(Entries shown begins)
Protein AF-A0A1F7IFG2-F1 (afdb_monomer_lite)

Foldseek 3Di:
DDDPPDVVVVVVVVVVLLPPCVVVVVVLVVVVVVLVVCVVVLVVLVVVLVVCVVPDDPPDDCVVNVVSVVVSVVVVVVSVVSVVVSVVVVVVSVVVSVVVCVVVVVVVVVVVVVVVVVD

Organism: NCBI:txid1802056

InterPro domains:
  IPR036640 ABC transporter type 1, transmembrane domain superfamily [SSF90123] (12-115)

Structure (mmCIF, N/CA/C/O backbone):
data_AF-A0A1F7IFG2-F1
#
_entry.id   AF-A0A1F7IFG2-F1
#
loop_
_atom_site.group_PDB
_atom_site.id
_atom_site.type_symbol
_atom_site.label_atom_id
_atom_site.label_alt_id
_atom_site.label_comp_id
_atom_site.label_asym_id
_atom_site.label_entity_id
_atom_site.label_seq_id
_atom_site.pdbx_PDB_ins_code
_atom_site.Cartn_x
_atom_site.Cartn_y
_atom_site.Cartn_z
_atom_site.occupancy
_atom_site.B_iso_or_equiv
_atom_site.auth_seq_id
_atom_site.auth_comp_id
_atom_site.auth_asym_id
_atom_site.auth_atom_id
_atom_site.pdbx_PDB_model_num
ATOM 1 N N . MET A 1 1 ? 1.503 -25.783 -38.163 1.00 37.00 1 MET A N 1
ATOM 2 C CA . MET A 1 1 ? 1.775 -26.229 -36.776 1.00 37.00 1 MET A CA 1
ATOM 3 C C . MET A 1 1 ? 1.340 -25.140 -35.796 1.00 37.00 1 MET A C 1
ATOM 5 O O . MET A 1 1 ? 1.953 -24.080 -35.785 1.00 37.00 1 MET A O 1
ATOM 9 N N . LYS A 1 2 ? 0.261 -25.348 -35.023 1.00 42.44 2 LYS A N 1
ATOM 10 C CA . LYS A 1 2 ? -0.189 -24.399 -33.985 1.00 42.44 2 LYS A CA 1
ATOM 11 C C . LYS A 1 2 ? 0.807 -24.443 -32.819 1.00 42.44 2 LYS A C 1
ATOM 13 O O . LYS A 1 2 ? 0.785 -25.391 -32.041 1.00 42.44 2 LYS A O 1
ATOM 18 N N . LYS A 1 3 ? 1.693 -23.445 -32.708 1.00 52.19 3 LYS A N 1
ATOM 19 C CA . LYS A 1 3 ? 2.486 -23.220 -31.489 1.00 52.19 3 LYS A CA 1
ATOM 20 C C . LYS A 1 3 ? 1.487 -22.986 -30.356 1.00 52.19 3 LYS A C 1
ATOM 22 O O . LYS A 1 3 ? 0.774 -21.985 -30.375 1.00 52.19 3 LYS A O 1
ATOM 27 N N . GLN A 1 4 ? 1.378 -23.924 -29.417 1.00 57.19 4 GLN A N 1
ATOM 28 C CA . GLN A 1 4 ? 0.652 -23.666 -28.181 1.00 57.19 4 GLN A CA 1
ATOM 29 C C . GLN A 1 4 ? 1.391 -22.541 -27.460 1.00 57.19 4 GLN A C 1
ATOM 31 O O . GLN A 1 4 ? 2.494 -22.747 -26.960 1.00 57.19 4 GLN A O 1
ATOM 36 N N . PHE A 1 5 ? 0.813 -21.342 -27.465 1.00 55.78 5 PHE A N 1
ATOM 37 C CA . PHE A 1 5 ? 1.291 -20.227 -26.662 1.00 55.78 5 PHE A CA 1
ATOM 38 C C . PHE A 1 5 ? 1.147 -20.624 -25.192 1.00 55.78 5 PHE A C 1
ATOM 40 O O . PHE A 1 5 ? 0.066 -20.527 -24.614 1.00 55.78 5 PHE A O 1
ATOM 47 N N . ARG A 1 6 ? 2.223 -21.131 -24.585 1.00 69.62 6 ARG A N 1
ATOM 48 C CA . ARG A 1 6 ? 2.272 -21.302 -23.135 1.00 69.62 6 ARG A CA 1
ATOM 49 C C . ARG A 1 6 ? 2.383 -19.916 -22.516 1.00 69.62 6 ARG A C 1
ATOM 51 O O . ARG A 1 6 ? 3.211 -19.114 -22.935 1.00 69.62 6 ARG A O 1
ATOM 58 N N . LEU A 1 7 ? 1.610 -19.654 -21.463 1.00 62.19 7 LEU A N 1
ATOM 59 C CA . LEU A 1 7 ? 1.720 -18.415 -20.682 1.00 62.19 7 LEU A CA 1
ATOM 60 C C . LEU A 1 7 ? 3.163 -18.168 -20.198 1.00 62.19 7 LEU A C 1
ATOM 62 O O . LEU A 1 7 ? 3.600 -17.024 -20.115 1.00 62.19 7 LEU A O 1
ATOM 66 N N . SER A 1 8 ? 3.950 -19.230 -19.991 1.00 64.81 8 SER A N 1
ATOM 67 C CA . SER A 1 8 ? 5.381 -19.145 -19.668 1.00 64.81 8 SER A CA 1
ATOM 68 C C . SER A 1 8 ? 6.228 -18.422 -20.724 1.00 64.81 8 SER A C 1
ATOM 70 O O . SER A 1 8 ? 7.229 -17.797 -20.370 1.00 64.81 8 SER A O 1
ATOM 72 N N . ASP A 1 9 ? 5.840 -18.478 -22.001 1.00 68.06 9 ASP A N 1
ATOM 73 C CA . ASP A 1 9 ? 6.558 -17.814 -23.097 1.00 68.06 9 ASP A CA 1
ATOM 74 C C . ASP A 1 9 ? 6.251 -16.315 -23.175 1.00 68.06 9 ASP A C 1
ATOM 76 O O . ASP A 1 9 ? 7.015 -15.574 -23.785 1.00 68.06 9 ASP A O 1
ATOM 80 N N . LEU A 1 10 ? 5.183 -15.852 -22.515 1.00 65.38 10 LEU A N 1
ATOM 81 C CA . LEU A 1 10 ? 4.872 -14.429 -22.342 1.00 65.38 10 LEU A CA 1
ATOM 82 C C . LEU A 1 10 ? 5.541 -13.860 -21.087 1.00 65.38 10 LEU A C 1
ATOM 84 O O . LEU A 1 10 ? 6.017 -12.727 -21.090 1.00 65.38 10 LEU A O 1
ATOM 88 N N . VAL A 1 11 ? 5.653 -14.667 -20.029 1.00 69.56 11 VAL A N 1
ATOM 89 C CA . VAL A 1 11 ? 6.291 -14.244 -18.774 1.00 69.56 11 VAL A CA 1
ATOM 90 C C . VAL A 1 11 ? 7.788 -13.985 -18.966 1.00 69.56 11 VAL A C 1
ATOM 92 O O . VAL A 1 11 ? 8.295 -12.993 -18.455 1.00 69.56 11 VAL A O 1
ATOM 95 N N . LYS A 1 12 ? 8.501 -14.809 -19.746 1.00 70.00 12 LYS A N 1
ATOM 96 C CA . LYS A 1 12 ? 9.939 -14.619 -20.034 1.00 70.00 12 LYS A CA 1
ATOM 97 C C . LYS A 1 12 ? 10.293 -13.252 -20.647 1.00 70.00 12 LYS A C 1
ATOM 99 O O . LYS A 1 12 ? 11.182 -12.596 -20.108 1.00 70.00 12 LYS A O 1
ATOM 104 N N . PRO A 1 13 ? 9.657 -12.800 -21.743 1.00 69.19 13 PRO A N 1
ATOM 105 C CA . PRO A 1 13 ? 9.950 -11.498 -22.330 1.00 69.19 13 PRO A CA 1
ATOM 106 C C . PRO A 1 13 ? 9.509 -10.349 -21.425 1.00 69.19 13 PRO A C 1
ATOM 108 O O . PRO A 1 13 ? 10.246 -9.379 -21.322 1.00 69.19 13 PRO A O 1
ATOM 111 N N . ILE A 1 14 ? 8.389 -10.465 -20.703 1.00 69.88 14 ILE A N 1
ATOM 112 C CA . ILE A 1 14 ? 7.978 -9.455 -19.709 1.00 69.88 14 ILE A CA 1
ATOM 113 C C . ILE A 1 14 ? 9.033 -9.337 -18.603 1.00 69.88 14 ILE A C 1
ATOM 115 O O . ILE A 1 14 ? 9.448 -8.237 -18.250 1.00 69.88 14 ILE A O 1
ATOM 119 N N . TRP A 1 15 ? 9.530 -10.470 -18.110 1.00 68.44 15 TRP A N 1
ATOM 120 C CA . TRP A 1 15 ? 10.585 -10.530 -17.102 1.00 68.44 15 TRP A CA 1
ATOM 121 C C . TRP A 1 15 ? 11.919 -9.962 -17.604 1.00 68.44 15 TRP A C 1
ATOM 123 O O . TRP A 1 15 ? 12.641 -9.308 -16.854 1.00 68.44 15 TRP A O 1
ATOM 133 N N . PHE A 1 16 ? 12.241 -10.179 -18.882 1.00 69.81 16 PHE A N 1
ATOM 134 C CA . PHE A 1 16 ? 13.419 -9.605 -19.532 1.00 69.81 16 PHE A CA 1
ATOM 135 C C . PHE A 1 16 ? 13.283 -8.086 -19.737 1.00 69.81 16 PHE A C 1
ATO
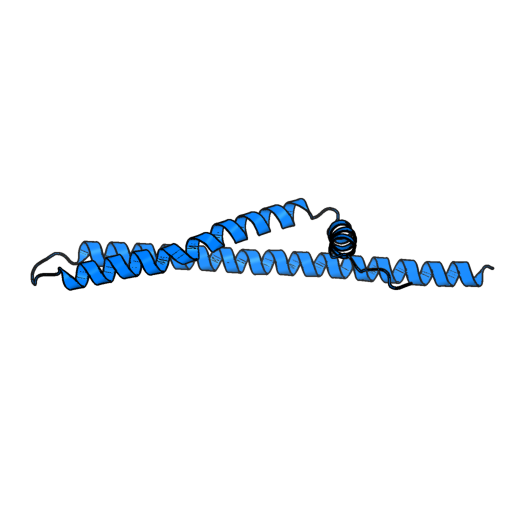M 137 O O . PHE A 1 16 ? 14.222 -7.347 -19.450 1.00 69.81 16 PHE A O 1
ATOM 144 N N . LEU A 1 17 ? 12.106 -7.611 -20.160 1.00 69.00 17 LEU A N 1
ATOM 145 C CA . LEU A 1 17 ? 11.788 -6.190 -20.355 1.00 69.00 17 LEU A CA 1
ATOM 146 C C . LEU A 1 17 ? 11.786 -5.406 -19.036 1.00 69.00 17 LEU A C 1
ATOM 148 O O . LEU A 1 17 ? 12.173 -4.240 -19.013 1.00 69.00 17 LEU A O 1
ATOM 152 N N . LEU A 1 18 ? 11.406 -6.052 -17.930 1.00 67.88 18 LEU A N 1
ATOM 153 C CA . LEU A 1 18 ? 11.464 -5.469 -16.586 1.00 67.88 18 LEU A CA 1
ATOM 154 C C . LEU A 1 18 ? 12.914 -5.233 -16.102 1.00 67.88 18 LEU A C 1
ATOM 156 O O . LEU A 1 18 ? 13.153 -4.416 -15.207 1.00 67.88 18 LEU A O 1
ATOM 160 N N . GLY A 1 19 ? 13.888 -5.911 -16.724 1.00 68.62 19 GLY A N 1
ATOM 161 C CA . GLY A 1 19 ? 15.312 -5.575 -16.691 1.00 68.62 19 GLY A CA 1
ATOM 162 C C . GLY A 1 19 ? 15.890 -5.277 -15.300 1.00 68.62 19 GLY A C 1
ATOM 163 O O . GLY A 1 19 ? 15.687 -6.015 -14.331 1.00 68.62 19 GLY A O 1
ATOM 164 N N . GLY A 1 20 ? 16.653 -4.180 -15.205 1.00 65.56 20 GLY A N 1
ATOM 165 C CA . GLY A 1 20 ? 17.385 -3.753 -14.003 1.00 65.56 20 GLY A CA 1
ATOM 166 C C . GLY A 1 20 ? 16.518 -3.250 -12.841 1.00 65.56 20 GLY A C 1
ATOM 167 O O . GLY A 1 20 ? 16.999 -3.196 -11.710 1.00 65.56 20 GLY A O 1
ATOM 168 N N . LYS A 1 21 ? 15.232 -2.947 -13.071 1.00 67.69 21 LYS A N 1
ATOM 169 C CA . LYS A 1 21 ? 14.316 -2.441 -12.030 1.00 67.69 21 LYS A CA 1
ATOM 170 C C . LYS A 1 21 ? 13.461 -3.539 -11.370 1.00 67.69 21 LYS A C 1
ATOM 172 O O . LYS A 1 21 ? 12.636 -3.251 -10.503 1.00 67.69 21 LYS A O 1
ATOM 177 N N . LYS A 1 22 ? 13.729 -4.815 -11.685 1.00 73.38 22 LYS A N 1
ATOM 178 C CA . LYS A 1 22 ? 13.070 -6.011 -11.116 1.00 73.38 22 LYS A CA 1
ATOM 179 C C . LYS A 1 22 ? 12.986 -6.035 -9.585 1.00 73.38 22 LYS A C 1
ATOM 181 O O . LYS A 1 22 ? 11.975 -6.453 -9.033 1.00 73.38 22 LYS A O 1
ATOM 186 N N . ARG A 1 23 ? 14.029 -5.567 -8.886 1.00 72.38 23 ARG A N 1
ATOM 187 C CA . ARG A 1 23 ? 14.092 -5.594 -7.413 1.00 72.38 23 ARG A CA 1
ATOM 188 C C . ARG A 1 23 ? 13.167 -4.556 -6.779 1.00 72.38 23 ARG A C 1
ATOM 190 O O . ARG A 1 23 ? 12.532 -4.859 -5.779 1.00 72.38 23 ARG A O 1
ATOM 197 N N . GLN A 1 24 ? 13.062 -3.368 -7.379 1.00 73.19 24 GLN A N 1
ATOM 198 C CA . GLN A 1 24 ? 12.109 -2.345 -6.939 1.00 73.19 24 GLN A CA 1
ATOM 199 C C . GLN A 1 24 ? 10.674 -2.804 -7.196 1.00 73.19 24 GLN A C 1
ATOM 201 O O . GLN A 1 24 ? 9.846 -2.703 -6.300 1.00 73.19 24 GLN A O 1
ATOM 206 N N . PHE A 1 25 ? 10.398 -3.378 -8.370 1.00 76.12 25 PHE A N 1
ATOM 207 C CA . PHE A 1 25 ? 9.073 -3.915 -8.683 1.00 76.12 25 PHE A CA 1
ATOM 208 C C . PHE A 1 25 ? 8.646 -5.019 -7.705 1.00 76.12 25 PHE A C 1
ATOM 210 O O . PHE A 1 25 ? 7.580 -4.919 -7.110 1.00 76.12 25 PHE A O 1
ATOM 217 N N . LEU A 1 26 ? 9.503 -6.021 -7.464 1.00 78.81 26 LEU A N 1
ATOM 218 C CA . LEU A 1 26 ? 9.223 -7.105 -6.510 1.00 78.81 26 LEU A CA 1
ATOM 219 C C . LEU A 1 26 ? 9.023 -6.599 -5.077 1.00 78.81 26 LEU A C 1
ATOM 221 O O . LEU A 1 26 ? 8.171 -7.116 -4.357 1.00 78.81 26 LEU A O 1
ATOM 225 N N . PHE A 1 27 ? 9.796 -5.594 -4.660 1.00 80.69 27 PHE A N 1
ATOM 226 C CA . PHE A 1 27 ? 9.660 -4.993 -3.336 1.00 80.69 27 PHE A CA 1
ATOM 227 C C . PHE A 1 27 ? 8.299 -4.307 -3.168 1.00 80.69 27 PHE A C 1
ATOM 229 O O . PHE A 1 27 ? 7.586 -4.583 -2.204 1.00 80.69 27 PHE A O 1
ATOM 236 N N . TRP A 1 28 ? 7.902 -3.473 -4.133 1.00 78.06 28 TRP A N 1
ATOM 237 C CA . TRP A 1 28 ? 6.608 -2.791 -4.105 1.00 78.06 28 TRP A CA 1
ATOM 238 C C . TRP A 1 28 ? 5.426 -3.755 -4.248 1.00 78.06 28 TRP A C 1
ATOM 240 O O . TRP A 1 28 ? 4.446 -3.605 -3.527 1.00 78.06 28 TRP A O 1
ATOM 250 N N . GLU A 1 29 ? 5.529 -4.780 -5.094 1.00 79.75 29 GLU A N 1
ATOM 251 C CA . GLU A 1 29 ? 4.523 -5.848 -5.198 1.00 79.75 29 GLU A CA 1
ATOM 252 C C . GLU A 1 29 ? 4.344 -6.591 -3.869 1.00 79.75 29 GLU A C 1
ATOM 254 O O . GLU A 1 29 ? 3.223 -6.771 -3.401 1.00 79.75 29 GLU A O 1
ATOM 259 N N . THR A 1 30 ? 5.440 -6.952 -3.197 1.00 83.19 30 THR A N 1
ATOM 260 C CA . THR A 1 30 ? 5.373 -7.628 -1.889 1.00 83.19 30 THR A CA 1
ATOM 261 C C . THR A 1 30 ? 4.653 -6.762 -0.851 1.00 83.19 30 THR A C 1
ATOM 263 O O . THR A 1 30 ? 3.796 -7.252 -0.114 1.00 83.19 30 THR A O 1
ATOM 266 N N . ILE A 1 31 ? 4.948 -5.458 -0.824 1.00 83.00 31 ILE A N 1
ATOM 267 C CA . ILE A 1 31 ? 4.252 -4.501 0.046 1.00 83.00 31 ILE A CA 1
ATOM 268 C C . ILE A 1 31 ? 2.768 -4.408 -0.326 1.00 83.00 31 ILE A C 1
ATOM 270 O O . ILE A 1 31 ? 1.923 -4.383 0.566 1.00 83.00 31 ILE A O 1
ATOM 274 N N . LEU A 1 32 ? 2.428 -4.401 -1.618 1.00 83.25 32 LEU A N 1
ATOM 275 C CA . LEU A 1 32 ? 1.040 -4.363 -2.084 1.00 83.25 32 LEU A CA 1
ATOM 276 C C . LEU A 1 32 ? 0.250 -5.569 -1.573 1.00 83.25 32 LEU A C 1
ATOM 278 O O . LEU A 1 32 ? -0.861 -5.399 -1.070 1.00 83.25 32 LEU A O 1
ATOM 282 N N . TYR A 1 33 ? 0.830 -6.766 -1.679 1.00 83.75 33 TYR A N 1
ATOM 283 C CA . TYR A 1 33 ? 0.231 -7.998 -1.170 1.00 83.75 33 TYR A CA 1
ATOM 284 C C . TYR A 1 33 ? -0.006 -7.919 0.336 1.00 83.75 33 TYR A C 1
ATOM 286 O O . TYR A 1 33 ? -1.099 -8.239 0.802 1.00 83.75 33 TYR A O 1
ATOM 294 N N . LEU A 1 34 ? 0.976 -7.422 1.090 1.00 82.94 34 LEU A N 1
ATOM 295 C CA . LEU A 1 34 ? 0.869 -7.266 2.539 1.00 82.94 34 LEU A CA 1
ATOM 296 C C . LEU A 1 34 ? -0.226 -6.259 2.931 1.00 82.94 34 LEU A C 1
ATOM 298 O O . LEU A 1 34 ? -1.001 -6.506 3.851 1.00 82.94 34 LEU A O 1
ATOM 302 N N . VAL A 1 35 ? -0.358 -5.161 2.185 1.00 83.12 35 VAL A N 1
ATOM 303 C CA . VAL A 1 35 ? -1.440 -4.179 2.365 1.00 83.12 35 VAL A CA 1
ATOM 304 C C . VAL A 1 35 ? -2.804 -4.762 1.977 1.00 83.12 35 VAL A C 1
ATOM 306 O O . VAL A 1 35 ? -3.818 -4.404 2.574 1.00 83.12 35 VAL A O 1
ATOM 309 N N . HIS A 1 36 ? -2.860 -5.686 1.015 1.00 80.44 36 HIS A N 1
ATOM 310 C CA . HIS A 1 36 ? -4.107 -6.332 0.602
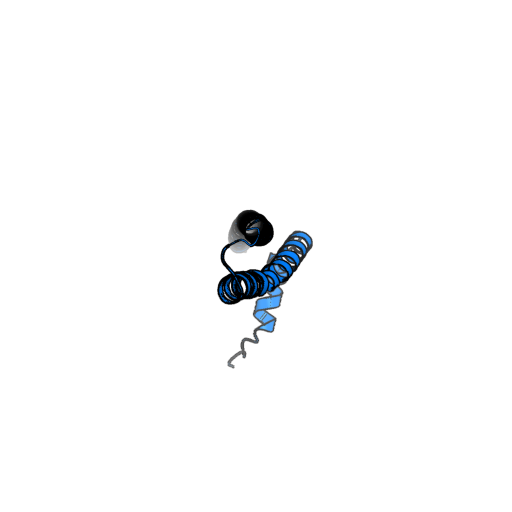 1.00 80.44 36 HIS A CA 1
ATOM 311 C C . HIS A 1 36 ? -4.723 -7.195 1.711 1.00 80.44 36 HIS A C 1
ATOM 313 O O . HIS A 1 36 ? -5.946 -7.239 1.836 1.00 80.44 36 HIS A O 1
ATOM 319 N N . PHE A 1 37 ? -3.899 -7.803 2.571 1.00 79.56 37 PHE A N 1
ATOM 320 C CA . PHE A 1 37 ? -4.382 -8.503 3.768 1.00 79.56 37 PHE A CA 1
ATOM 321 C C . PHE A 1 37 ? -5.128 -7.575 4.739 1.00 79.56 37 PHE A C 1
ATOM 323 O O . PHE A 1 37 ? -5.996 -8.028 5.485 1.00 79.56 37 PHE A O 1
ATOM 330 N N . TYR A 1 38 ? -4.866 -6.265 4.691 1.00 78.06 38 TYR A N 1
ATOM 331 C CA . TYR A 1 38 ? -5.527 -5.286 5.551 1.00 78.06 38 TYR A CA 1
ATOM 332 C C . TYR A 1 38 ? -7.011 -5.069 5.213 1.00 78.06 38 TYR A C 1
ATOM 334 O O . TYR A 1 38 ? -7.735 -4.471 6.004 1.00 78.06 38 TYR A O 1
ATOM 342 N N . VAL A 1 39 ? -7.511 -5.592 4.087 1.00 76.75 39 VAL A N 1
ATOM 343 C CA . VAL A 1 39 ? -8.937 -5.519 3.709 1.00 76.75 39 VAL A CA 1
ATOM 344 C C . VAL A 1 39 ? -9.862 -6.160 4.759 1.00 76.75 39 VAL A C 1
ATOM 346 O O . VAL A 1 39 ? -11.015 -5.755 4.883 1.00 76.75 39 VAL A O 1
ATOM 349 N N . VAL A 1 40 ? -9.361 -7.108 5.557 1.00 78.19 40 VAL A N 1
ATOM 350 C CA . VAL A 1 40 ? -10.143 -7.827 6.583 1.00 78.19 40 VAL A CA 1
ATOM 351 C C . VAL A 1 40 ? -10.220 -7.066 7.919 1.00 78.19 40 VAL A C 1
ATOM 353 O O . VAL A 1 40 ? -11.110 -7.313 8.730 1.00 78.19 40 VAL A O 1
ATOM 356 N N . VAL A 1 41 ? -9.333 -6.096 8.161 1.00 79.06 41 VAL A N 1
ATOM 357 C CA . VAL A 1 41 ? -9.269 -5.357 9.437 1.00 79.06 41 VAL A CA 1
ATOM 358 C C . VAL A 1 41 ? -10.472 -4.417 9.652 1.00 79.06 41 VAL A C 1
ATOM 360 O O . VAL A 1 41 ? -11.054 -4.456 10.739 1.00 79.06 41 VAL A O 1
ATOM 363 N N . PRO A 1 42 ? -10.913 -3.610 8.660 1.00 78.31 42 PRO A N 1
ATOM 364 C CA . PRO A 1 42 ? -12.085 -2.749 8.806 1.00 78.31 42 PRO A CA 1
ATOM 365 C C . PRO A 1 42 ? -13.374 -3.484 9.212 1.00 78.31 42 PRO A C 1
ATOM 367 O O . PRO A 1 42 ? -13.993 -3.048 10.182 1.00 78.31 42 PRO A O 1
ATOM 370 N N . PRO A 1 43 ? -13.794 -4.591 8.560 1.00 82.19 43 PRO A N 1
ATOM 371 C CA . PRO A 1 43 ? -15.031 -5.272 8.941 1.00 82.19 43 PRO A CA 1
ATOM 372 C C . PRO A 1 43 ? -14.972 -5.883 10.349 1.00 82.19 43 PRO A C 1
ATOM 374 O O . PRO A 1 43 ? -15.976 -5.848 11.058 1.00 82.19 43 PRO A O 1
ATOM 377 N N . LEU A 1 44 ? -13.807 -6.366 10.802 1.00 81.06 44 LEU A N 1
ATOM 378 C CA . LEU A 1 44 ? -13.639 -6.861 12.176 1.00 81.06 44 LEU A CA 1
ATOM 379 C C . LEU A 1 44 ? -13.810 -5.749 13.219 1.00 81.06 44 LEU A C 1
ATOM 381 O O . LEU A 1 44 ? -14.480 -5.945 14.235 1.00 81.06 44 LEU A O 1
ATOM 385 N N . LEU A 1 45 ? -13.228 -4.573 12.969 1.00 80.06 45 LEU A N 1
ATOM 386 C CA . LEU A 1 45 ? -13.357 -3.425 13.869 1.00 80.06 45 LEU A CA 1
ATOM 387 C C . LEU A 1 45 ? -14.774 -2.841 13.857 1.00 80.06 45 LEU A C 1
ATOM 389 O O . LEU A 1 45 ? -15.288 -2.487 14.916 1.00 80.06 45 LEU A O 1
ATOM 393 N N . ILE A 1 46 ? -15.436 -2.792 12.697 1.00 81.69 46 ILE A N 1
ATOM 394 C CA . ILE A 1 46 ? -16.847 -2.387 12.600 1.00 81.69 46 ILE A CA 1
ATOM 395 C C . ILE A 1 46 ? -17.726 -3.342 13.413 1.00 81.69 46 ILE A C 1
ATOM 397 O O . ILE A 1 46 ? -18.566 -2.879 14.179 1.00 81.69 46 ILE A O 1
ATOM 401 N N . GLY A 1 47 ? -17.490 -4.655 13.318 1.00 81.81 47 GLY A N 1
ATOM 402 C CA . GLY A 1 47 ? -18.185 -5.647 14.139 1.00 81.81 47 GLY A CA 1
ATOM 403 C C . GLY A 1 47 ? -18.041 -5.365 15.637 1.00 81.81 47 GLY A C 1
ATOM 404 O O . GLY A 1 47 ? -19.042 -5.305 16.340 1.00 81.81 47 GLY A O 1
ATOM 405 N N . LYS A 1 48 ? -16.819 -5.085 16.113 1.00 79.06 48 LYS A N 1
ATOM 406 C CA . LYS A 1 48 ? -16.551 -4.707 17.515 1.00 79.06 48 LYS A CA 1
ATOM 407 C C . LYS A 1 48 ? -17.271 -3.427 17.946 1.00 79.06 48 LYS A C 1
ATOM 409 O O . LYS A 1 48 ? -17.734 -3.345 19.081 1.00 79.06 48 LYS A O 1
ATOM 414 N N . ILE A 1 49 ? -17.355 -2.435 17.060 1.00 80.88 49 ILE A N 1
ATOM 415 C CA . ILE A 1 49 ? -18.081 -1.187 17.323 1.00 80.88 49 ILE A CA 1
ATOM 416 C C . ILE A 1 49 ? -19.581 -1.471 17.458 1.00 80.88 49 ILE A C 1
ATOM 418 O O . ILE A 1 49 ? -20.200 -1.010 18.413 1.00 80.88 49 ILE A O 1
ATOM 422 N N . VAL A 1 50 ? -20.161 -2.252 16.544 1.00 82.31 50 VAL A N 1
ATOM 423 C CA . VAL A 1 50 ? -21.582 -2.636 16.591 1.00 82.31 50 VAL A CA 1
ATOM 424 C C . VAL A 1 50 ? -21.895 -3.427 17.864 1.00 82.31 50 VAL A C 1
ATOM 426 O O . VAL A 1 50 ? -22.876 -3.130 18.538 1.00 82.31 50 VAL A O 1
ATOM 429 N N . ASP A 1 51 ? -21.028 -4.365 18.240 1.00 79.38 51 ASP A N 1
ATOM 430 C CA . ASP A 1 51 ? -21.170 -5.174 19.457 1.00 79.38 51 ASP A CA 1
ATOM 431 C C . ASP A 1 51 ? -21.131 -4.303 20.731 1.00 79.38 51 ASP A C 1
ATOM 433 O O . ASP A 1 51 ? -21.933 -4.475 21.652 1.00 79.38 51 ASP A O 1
(Entries shown ends)
# Your goal
Output only the stretch above from the line with "ATOM 134 C CA" through the line with "ATOM 153 C CA", reproduced exactly. Exclude pictures.

# Answer section
ATOM 134 C CA . PHE A 1 16 ? 13.419 -9.605 -19.532 1.00 69.81 16 PHE A CA 1
ATOM 135 C C . PHE A 1 16 ? 13.283 -8.086 -19.737 1.00 69.81 16 PHE A C 1
ATO
M 137 O O . PHE A 1 16 ? 14.222 -7.347 -19.450 1.00 69.81 16 PHE A O 1
ATOM 144 N N . LEU A 1 17 ? 12.106 -7.611 -20.160 1.00 69.00 17 LEU A N 1
ATOM 145 C CA . LEU A 1 17 ? 11.788 -6.190 -20.355 1.00 69.00 17 LEU A CA 1
ATOM 146 C C . LEU A 1 17 ? 11.786 -5.406 -19.036 1.00 69.00 17 LEU A C 1
ATOM 148 O O . LEU A 1 17 ? 12.173 -4.240 -19.013 1.00 69.00 17 LEU A O 1
ATOM 152 N N . LEU A 1 18 ? 11.406 -6.052 -17.930 1.00 67.88 18 LEU A N 1
ATOM 153 C CA . LEU A 1 18 ? 11.464 -5.469 -16.586 1.00 67.88 18 LEU A CA 1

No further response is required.